Ethical decisions, however, are not restricted to disaster situations. All organisations have a responsibility to society. In order to behave in an ethical manner, businesses must take into account what is considered to be 'right' for a range of stakeholders. Primark, for instance, is very clear about where it stands on business ethics. Its business principles underpin its operations and include respecting human rights, setting guidelines for appropriate conditions of employment in its suppliers' factories, and employing an Ethical Trade team to ensure its responsibilities are met. Ethical behaviour may incur additional costs to a business, but by taking a socially responsible viewpoint, organisations like Primark can benefit from building confidence in their brands, reducing risk and developing sustainable business practices.

Questions
1.Define business ethics.
2.Using the Primark case study, describe what is meant by its Code of Conduct.
3.Explain the costs to Primark of behaving ethically.
4.Evaluate the pros and cons to businesses of behaving in an ethical manner.

Answers
1.Define business ethics.

  • Business ethics are the rules of conduct and principles and patterns of behaviour in business dealings that involve 'doing the right thing'.

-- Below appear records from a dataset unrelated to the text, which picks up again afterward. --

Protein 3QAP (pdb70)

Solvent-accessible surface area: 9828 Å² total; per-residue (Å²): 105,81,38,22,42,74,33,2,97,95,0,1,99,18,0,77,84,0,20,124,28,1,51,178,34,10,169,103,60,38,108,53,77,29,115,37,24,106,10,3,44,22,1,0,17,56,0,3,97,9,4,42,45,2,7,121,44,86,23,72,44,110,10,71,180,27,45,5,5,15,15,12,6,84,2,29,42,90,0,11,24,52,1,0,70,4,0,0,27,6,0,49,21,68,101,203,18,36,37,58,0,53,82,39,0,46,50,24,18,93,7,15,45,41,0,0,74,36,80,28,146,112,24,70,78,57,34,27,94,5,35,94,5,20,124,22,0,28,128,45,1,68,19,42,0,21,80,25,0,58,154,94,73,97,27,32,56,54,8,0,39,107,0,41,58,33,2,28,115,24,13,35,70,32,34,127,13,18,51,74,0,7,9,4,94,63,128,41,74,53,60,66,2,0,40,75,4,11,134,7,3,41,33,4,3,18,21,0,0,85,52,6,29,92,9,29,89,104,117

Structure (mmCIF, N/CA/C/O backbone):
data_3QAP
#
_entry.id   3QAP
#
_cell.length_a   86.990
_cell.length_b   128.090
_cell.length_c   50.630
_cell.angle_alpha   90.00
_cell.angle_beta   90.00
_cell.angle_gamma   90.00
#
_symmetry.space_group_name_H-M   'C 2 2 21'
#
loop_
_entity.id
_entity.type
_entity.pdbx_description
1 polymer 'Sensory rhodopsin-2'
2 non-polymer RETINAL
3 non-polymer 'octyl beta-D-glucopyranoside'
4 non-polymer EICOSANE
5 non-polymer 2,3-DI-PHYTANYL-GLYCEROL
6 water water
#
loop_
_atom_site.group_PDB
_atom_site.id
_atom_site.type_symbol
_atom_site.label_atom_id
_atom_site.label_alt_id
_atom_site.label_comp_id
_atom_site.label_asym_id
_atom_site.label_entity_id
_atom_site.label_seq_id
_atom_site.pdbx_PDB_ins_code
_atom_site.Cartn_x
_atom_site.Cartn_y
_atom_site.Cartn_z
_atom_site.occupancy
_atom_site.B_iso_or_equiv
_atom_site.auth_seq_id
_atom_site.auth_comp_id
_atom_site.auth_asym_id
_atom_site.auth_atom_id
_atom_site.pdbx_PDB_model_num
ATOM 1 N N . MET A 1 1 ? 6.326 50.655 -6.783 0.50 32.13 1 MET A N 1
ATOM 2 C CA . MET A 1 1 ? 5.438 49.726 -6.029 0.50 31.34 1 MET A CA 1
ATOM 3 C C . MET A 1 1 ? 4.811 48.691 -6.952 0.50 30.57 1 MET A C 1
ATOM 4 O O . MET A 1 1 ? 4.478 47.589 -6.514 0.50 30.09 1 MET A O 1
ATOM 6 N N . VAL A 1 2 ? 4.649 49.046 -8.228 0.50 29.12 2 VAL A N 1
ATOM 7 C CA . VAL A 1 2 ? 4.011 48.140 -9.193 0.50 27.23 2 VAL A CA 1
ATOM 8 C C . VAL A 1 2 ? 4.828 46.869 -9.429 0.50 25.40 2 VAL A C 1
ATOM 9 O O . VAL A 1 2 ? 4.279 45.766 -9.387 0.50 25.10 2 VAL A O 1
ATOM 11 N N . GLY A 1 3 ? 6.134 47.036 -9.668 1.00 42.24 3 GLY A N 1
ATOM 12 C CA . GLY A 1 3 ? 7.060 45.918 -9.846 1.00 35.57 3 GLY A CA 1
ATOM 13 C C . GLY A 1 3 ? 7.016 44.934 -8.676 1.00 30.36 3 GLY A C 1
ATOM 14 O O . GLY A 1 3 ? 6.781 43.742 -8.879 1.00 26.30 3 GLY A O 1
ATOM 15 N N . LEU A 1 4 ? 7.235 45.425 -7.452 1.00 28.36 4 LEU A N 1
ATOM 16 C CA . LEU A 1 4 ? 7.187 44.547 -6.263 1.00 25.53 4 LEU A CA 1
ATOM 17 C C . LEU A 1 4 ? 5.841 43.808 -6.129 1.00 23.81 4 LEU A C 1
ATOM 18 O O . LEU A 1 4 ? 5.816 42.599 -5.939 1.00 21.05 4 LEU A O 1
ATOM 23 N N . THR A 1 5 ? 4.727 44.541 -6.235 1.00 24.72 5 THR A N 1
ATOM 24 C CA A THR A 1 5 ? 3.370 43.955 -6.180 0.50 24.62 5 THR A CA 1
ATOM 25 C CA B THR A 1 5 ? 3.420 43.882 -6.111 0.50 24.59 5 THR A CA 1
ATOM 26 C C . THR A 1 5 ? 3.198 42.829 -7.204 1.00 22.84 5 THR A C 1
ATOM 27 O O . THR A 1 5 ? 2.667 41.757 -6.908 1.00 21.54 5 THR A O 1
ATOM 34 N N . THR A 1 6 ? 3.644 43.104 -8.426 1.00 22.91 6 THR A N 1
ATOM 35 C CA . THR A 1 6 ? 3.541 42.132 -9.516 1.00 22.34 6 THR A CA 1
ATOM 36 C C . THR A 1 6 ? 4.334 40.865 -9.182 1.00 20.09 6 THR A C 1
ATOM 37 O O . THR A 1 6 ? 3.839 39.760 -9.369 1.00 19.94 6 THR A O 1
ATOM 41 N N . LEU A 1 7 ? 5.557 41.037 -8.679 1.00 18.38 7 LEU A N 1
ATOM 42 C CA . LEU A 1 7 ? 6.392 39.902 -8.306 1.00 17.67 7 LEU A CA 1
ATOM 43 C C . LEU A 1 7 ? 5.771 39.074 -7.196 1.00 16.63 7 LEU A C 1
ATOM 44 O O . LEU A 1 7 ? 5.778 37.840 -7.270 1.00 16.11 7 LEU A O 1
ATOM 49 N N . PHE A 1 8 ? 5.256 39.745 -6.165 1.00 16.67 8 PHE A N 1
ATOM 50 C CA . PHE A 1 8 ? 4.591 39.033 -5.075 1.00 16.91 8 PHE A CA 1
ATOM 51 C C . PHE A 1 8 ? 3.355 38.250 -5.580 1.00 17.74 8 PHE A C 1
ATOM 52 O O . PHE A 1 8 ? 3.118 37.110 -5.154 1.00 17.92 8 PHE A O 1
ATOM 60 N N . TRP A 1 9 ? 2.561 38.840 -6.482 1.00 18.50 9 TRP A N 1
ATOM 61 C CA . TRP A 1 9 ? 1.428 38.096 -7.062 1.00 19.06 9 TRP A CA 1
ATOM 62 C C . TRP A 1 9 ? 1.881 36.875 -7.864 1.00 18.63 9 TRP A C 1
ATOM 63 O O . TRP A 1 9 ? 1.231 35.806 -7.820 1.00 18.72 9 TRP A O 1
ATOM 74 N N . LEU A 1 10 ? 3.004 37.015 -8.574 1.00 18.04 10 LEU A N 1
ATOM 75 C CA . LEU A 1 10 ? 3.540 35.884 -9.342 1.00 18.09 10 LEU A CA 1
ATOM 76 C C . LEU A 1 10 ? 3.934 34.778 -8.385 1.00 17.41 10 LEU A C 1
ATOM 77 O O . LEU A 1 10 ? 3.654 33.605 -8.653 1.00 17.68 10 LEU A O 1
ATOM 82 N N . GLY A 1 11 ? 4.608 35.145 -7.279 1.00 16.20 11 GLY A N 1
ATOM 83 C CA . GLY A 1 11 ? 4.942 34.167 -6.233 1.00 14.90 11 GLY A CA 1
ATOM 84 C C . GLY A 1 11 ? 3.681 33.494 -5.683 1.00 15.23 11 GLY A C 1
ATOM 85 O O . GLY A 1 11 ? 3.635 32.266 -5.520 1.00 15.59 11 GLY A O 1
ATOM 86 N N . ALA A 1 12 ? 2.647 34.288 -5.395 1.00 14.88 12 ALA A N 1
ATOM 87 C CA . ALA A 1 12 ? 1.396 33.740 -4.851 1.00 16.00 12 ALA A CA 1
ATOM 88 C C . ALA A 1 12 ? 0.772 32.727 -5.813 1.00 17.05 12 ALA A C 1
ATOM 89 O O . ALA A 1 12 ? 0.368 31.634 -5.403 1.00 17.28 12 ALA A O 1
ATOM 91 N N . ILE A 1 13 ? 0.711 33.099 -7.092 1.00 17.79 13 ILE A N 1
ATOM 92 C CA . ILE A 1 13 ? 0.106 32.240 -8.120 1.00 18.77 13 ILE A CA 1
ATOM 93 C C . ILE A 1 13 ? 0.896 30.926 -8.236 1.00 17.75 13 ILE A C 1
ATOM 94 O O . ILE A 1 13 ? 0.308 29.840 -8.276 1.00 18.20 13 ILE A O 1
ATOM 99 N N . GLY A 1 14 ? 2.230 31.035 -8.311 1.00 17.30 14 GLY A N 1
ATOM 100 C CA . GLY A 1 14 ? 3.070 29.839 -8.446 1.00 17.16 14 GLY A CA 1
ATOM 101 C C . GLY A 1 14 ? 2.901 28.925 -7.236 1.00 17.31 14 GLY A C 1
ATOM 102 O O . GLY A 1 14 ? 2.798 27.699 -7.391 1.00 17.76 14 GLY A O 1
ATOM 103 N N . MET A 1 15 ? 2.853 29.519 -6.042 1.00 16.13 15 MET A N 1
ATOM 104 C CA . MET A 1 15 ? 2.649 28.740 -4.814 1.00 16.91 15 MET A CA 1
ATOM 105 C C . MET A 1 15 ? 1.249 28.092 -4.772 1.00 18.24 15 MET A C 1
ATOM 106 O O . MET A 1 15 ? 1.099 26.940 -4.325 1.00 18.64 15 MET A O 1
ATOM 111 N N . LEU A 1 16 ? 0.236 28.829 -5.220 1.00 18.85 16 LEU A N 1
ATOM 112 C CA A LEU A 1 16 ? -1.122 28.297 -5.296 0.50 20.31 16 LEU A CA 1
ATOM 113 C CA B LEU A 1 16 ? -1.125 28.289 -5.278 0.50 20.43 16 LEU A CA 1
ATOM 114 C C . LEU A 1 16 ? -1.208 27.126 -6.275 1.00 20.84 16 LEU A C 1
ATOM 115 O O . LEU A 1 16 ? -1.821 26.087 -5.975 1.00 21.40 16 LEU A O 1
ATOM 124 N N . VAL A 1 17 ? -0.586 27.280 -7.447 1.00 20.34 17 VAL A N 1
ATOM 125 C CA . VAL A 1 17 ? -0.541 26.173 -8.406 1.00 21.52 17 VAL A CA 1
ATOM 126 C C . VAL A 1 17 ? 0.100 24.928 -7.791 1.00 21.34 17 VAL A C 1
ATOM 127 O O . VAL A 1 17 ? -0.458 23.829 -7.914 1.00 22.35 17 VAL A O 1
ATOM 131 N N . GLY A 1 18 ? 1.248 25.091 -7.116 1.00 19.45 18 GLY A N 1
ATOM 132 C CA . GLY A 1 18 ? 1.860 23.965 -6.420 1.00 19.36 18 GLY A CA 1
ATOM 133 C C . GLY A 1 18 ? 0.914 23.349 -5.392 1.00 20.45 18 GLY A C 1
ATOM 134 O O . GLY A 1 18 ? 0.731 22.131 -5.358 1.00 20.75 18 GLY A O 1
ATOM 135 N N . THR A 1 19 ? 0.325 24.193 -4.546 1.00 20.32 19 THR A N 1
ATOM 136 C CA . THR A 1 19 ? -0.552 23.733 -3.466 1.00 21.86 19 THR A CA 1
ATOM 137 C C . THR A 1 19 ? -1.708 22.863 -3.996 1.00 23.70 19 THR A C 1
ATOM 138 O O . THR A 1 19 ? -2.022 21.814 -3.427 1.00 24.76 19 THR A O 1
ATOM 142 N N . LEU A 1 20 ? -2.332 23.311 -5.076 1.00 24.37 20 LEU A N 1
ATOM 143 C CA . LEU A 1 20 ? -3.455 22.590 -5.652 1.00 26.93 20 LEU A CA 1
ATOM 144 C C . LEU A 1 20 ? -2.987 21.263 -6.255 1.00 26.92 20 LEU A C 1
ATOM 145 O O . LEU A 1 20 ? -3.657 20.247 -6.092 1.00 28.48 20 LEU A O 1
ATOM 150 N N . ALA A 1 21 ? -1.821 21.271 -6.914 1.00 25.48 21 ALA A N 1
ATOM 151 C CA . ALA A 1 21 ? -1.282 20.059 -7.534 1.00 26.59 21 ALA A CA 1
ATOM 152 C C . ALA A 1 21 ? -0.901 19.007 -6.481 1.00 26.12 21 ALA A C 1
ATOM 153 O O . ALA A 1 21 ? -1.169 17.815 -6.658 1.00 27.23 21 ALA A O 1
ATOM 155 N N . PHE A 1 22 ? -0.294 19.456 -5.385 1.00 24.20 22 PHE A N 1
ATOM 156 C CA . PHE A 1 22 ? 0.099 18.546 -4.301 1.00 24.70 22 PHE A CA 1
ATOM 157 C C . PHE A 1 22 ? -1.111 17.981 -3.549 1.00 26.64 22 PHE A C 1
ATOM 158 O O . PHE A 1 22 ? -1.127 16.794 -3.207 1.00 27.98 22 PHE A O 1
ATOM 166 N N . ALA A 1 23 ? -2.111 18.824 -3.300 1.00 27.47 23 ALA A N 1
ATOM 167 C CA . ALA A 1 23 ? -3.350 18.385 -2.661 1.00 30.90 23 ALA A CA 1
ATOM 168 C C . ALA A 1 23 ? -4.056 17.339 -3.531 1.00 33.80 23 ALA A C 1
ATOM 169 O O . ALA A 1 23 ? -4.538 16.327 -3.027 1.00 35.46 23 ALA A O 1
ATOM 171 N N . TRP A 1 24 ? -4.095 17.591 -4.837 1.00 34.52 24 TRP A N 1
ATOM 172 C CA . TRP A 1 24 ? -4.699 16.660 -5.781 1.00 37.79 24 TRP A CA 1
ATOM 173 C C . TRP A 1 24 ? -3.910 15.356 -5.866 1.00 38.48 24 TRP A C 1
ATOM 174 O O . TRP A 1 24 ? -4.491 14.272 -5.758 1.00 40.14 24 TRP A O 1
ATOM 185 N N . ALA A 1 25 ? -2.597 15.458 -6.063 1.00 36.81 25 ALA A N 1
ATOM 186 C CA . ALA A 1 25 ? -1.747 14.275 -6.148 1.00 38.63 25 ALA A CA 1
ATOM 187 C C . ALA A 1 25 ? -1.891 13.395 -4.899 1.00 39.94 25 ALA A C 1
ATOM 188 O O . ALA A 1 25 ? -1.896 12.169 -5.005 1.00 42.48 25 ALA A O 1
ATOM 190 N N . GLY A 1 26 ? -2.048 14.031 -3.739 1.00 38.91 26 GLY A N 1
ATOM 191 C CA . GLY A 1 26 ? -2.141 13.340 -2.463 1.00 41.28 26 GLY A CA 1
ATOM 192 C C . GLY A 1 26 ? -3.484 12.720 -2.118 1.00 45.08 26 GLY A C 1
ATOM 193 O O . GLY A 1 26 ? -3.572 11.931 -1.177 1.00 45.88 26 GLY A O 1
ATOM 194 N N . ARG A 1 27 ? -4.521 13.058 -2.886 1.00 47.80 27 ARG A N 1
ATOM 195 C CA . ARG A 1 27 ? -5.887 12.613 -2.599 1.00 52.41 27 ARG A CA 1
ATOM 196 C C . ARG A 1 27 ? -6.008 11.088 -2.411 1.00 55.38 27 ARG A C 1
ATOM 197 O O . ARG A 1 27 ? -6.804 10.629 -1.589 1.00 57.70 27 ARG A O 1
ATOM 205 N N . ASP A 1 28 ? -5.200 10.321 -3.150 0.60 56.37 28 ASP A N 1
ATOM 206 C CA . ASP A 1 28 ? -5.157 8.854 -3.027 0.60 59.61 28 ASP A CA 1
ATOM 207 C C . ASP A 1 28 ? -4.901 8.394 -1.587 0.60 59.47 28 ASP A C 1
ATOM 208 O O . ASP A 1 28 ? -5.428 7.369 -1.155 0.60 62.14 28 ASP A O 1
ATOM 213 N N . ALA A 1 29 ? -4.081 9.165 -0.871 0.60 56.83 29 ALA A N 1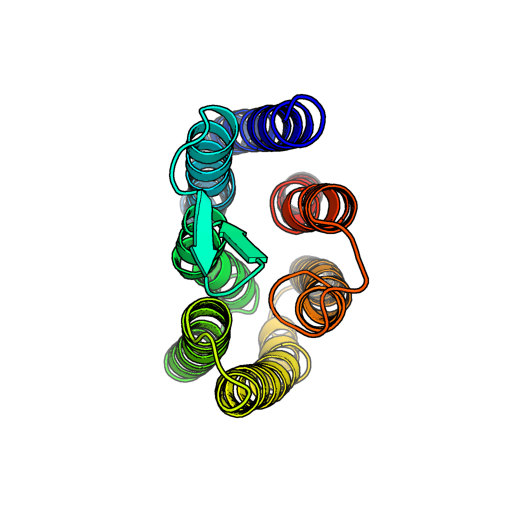
ATOM 214 C CA . ALA A 1 29 ? -3.850 9.029 0.577 0.60 56.89 29 ALA A CA 1
ATOM 215 C C . ALA A 1 29 ? -3.345 7.676 1.069 0.60 58.65 29 ALA A C 1
ATOM 216 O O . ALA A 1 29 ? -3.773 7.203 2.123 0.60 60.37 29 ALA A O 1
ATOM 218 N N . GLY A 1 30 ? -2.433 7.061 0.314 1.00 59.09 30 GLY A N 1
ATOM 219 C CA . GLY A 1 30 ? -1.731 5.856 0.772 1.00 61.10 30 GLY A CA 1
ATOM 220 C C . GLY A 1 30 ? -1.113 6.088 2.144 1.00 60.09 30 GLY A C 1
ATOM 221 O O . GLY A 1 30 ? -0.400 7.076 2.350 1.00 57.76 30 GLY A O 1
ATOM 222 N N . SER A 1 31 ? -1.391 5.176 3.077 1.00 62.19 31 SER A N 1
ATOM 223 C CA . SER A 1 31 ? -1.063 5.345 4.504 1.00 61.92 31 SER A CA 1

2.Using the Primark case study, describe what is meant by its Code of Conduct.

  • Primark's Code of Conduct is based on the International Labour Organization's Code. The Code provides a set of standards for international labour. These promote opportunities for women and men to work in freedom, equity, security and dignity. Primark's Code of Conduct has 11 points, including the agreement that child labour will not be used and that working conditions are safe and hygienic.

3.Explain the costs to Primark of behaving ethically.
The costs of ethical behaviour to Primark include:

  • Employing a global Ethical Trade team
  • Training buyers on all ethical trade issues
  • Managing and paying for external audits
  • Helping suppliers put right issues raised by the audits, through training and support from the Primark Ethical Trade team.

4.Evaluate whether businesses should behave in an ethical manner.
Arguments why businesses should behave in an ethical manner:

  • Stakeholders may expect organisations to have the same values as themselves.
  • It may be easier to attract customers, workers and investors.
  • Ethical behaviour may lead to more sustainable business practices.
  • It reduces unwanted negative media attention.

Arguments against businesses behaving in an ethical manner:

  • The costs to the business may rise.
  • Firms should only consider the owners/shareholders' needs, e.g. to create as much profit as possible.

Choice may depend on:

  • Whether competitors are also behaving ethically
  • How far stakeholders, such as customers, value ethical behaviour compared with other considerations such as price.